一章タイトルは『八月の夜に結んだ十年前のゆびきりげんまん』

このタイトルからしてエモいんですけど、登場するメンツも凄いんです。

この話は主に、悠月と夕湖の二者の視点で進行しますが……そこに、なずなも入るんですよね。

まずわかると思うんですけど、悠月となずながしっかり友達になるんですよ!

二巻で色々あって、お互いに複雑な感情を抱いている二人!

その二人をあっさりと結んでしまう夕湖!

これは悠月自身も思っていましたけど、敵わないですよね、ほんと。

一章は、悠月と夕湖、それぞれの想いが金沢旅行を起点として描かれていくんですが……。

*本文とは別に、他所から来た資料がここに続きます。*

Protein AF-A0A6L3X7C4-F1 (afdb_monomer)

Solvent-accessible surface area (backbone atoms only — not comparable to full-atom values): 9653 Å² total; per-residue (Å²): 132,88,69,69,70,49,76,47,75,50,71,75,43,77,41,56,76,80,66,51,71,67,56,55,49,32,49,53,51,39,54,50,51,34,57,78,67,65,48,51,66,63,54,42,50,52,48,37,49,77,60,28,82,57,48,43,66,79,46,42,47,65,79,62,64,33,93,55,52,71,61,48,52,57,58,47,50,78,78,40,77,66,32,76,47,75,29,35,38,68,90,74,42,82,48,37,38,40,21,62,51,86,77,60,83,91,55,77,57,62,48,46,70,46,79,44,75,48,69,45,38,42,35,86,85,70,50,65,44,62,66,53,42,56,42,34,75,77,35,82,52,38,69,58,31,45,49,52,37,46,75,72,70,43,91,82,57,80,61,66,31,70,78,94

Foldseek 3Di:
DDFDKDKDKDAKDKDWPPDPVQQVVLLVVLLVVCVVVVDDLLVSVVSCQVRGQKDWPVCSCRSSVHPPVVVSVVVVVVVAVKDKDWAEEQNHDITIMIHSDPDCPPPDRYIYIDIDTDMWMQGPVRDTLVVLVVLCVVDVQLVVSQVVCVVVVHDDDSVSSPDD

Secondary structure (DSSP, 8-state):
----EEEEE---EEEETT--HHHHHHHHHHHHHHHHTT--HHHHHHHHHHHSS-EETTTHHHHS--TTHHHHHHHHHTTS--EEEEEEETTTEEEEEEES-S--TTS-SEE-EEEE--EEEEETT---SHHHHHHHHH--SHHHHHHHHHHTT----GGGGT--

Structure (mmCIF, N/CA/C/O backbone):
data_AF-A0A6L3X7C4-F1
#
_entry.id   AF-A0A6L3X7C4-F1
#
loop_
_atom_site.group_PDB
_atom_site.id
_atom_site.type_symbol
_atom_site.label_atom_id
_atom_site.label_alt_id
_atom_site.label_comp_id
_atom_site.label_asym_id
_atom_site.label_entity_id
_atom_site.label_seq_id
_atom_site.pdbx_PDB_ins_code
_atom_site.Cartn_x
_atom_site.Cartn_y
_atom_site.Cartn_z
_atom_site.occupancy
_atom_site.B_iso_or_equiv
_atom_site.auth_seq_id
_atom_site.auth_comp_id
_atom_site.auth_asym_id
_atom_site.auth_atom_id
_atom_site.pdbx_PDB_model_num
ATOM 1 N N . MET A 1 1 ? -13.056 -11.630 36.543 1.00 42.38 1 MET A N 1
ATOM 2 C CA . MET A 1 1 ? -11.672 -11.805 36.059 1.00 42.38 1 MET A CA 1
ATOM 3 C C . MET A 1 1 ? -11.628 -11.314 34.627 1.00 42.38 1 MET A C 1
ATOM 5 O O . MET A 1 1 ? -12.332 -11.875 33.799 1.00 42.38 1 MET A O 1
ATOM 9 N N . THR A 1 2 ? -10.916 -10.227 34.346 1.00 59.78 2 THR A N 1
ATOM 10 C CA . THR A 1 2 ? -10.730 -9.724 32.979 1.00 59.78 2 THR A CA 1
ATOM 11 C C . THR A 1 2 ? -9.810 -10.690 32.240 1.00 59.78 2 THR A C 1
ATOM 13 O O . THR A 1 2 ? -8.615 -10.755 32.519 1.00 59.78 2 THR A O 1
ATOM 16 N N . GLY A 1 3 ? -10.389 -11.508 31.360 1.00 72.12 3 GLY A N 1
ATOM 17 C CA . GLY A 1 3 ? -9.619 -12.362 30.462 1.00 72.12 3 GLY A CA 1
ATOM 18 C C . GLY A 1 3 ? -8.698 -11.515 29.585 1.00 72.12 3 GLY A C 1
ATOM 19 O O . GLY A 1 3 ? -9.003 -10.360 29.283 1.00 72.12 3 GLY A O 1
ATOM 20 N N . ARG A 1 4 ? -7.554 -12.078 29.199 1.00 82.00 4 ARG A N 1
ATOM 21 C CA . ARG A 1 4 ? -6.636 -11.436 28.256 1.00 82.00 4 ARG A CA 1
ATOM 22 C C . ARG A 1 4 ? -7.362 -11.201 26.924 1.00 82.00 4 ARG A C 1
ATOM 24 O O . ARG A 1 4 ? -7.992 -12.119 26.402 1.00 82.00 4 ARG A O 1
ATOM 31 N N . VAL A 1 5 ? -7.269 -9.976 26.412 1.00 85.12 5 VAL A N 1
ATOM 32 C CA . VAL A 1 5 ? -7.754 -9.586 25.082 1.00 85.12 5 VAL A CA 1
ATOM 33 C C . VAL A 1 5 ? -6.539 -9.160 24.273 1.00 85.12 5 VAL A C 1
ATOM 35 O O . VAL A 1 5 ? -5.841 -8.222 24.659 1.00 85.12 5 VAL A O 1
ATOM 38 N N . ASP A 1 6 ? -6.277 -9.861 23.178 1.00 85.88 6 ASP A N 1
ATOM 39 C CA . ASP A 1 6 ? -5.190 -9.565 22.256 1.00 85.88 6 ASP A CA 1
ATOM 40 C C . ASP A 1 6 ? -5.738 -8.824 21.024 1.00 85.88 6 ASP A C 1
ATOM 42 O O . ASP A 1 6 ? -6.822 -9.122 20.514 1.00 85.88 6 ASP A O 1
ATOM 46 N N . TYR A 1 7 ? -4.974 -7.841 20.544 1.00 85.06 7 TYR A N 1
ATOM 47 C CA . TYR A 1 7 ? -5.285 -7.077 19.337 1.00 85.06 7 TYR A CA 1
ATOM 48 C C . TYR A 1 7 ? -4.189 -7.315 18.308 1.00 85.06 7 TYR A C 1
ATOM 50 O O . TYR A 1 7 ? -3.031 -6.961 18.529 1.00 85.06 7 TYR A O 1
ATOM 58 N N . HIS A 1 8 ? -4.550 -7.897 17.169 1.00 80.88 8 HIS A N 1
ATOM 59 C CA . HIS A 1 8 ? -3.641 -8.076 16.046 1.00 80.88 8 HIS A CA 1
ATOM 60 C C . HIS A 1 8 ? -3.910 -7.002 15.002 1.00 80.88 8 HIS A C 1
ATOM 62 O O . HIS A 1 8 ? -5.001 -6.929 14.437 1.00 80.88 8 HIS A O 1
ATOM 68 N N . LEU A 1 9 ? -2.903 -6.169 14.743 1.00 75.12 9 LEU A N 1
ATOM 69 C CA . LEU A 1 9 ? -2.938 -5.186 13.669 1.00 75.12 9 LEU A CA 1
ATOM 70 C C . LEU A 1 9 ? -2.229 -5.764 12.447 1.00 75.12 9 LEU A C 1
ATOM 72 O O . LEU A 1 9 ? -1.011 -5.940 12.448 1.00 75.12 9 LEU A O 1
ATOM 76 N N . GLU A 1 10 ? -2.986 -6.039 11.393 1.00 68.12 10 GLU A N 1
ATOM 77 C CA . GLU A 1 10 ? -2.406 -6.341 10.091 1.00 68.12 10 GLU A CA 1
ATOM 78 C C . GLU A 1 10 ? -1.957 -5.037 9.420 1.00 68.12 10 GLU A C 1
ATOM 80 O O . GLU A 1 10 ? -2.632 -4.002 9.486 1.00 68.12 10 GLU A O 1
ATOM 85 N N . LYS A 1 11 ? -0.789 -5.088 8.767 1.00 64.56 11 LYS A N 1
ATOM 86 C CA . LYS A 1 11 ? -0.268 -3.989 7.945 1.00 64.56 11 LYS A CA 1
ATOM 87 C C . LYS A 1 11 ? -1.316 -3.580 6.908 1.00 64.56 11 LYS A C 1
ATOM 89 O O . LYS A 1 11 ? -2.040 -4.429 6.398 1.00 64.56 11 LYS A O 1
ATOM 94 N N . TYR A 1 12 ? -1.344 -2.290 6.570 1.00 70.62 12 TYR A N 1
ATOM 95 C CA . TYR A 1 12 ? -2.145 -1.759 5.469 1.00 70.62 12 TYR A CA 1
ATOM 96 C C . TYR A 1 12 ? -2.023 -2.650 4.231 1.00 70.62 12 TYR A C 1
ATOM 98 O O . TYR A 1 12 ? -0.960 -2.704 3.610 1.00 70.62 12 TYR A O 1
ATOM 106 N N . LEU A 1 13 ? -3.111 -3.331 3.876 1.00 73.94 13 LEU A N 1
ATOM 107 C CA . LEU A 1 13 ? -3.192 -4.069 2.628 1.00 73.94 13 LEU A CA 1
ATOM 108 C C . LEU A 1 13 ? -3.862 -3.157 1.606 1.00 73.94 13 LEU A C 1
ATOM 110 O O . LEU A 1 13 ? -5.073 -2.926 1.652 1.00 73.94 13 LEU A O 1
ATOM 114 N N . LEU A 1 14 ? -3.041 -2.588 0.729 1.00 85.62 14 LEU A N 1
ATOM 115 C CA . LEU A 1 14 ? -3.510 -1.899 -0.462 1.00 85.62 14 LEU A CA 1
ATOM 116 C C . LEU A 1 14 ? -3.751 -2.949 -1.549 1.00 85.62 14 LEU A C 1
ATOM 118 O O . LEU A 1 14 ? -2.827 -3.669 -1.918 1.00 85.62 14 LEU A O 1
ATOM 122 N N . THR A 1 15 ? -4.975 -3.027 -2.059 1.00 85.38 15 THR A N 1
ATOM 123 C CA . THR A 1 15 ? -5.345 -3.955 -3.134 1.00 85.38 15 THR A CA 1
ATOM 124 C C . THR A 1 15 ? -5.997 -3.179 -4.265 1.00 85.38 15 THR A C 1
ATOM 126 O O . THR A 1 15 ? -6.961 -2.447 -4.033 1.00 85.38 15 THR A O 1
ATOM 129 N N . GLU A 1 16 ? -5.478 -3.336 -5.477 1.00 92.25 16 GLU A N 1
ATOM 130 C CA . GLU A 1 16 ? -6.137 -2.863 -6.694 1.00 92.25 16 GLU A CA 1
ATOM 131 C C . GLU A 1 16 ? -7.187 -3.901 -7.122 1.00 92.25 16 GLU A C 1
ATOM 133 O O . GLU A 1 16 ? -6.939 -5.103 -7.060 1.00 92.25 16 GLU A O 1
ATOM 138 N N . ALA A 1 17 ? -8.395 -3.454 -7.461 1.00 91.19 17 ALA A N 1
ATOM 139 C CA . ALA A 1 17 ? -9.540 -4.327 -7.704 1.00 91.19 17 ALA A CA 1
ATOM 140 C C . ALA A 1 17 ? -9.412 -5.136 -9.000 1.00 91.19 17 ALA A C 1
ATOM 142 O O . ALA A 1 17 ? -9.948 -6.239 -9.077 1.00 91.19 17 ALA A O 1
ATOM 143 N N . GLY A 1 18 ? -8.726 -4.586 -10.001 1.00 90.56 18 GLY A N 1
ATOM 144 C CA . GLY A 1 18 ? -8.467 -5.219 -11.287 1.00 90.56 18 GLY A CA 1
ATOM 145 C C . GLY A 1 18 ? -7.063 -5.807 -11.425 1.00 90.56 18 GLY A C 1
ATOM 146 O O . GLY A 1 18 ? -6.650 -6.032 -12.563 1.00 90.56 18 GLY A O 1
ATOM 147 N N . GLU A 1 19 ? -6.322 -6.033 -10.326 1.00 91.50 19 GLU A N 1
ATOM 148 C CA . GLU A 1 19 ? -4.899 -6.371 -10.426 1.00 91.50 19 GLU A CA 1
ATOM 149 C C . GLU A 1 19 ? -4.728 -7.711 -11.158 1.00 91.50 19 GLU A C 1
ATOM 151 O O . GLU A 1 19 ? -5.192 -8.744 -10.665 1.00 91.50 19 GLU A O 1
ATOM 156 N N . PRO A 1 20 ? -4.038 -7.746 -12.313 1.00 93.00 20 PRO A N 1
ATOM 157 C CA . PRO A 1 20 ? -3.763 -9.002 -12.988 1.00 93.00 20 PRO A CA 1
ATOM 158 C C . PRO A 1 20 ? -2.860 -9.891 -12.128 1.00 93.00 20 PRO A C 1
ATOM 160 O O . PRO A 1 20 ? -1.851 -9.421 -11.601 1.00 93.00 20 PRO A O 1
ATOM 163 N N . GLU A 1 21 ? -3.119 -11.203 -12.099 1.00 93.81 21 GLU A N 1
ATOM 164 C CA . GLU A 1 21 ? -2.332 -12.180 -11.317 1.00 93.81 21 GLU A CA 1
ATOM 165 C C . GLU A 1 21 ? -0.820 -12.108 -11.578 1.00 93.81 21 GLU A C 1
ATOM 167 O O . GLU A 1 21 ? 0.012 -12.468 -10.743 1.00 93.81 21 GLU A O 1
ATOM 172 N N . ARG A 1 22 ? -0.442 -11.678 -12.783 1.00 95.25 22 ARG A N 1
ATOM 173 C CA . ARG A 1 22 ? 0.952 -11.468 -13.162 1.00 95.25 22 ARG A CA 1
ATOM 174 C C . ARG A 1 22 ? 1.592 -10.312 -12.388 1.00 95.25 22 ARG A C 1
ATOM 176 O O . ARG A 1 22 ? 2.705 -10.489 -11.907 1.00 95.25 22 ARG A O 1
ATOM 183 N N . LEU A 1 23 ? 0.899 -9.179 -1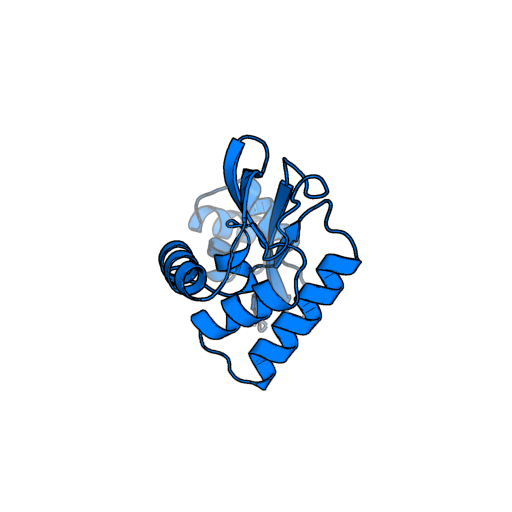2.231 1.00 94.44 23 LEU A N 1
ATOM 184 C CA . LEU A 1 23 ? 1.381 -8.065 -11.405 1.00 94.44 23 LEU A CA 1
ATOM 185 C C . LEU A 1 23 ? 1.454 -8.473 -9.937 1.00 94.44 23 LEU A C 1
ATOM 187 O O . LEU A 1 23 ? 2.448 -8.180 -9.281 1.00 94.44 23 LEU A O 1
ATOM 191 N N . THR A 1 24 ? 0.453 -9.201 -9.436 1.00 93.25 24 THR A N 1
ATOM 192 C CA . THR A 1 24 ? 0.468 -9.713 -8.059 1.00 93.25 24 THR A CA 1
ATOM 193 C C . THR A 1 24 ? 1.723 -10.552 -7.792 1.00 93.25 24 THR A C 1
ATOM 195 O O . THR A 1 24 ? 2.381 -10.373 -6.766 1.00 93.25 24 THR A O 1
ATOM 198 N N . ARG A 1 25 ? 2.110 -11.423 -8.737 1.00 96.00 25 ARG A N 1
ATOM 199 C CA . ARG A 1 25 ? 3.347 -12.218 -8.650 1.00 96.00 25 ARG A CA 1
ATOM 200 C C . ARG A 1 25 ? 4.613 -11.361 -8.703 1.00 96.00 25 ARG A C 1
ATOM 202 O O . ARG A 1 25 ? 5.460 -11.517 -7.829 1.00 96.00 25 ARG A O 1
ATOM 209 N N . GLN A 1 26 ? 4.711 -10.430 -9.655 1.00 96.75 26 GLN A N 1
ATOM 210 C CA . GLN A 1 26 ? 5.856 -9.512 -9.763 1.00 96.75 26 GLN A CA 1
ATOM 211 C C . GLN A 1 26 ? 6.063 -8.718 -8.466 1.00 96.75 26 GLN A C 1
ATOM 213 O O . GLN A 1 26 ? 7.174 -8.623 -7.949 1.00 96.75 26 GLN A O 1
ATOM 218 N N . TRP A 1 27 ? 4.981 -8.203 -7.882 1.00 95.62 27 TRP A N 1
ATOM 219 C CA . TRP A 1 27 ? 5.047 -7.500 -6.607 1.00 95.62 27 TRP A CA 1
ATOM 220 C C . TRP A 1 27 ? 5.470 -8.403 -5.451 1.00 95.62 27 TRP A C 1
ATOM 222 O O . TRP A 1 27 ? 6.261 -7.973 -4.615 1.00 95.62 27 TRP A O 1
ATOM 232 N N . ALA A 1 28 ? 4.979 -9.642 -5.388 1.00 94.25 28 ALA A N 1
ATOM 233 C CA . ALA A 1 28 ? 5.393 -10.586 -4.354 1.00 94.25 28 ALA A CA 1
ATOM 234 C C . ALA A 1 28 ? 6.902 -10.883 -4.421 1.00 94.25 28 ALA A C 1
ATOM 236 O O . ALA A 1 28 ? 7.568 -10.926 -3.385 1.00 94.25 28 ALA A O 1
ATOM 237 N N . GLU A 1 29 ? 7.450 -11.031 -5.628 1.00 96.50 29 GLU A N 1
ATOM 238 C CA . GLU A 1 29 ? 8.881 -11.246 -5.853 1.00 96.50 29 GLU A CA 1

まずね、悠月。初っ端から入りがズルいんですよ。鏡よ鏡、みたいな。メルヘンチックって言い方はあれですけど、乙女的というか、物語的というか。朔との会話でもよく出ますけど、そういうノリで話が進んでいくのがもうすっごくいい。

白雪姫とお妃様、っていう対比構造とか。

悠月の中では、夕湖は特別で、強い女の子なんですよね。そんな夕湖への嫉妬にも似た感情とか、気持ちの揺れ動きがやばくて……。

何より、一枚目の挿絵がやばかった!

綺麗すぎるし、魅力的すぎる。魔女ですよ、うん。

 

で、そんな悠月とは対照的な夕湖。

彼女は五巻・六巻で失恋をしているわけなんですが……。

六巻の出来事があくまでなかったことにはならず、でもだからこそ、と進んでいく様がめちゃくちゃよかったんです。

朔との電話のシーンはやばかったぁ……。

それに、夕湖が悠月となずなに色々と話すのもいいんですよ。話せるところが、本当に強い。夕湖にとっては当たり前のことなのかもしれないけれど、とっても強くて、眩しくて、魅力的な部分だと思うんです。

おでんのシーンも!

この夕湖の夕湖さは、唯一無二だし、眩しくてすっごく愛おしいと思います。あそこで、惚気てって頼める女の子がいます?

 

夕湖が二人に話すシーンでは、なずなもめっちゃいい子だったんですよね……。

あそこで炊きつけてごめんって謝れるんですよ?

超いい子じゃん! しかもその後、ネタにしちゃえるところとか。夕湖とは違う、雑さとも奔放さともつかないところがいい! 最高の女友達って感じで、悠月と夕湖と三人でずっと仲良くしててほしい……!

 

悠月にしろ夕湖にしろ、きゅっと胸が痛くなる場面はあるんですけど、ドロドロには絶対にならないんですよね。

ドロドロしそうになると、ううん違うよね、ってなる。

どこまでもこの子たちはいい子で、真っ直ぐであろうとしていて、それは恋を介しても変わっていなくて。そんなところが好きでした。

 

 

 

2.二章~夢と夜と~

二章タイトルは『やがて涙で咲かす花』。

メインとなるのは明日姉でした。お父さんの伝手で編集者の人と話すことになり、朔くんと一緒に色々と話すことになる……という感じ。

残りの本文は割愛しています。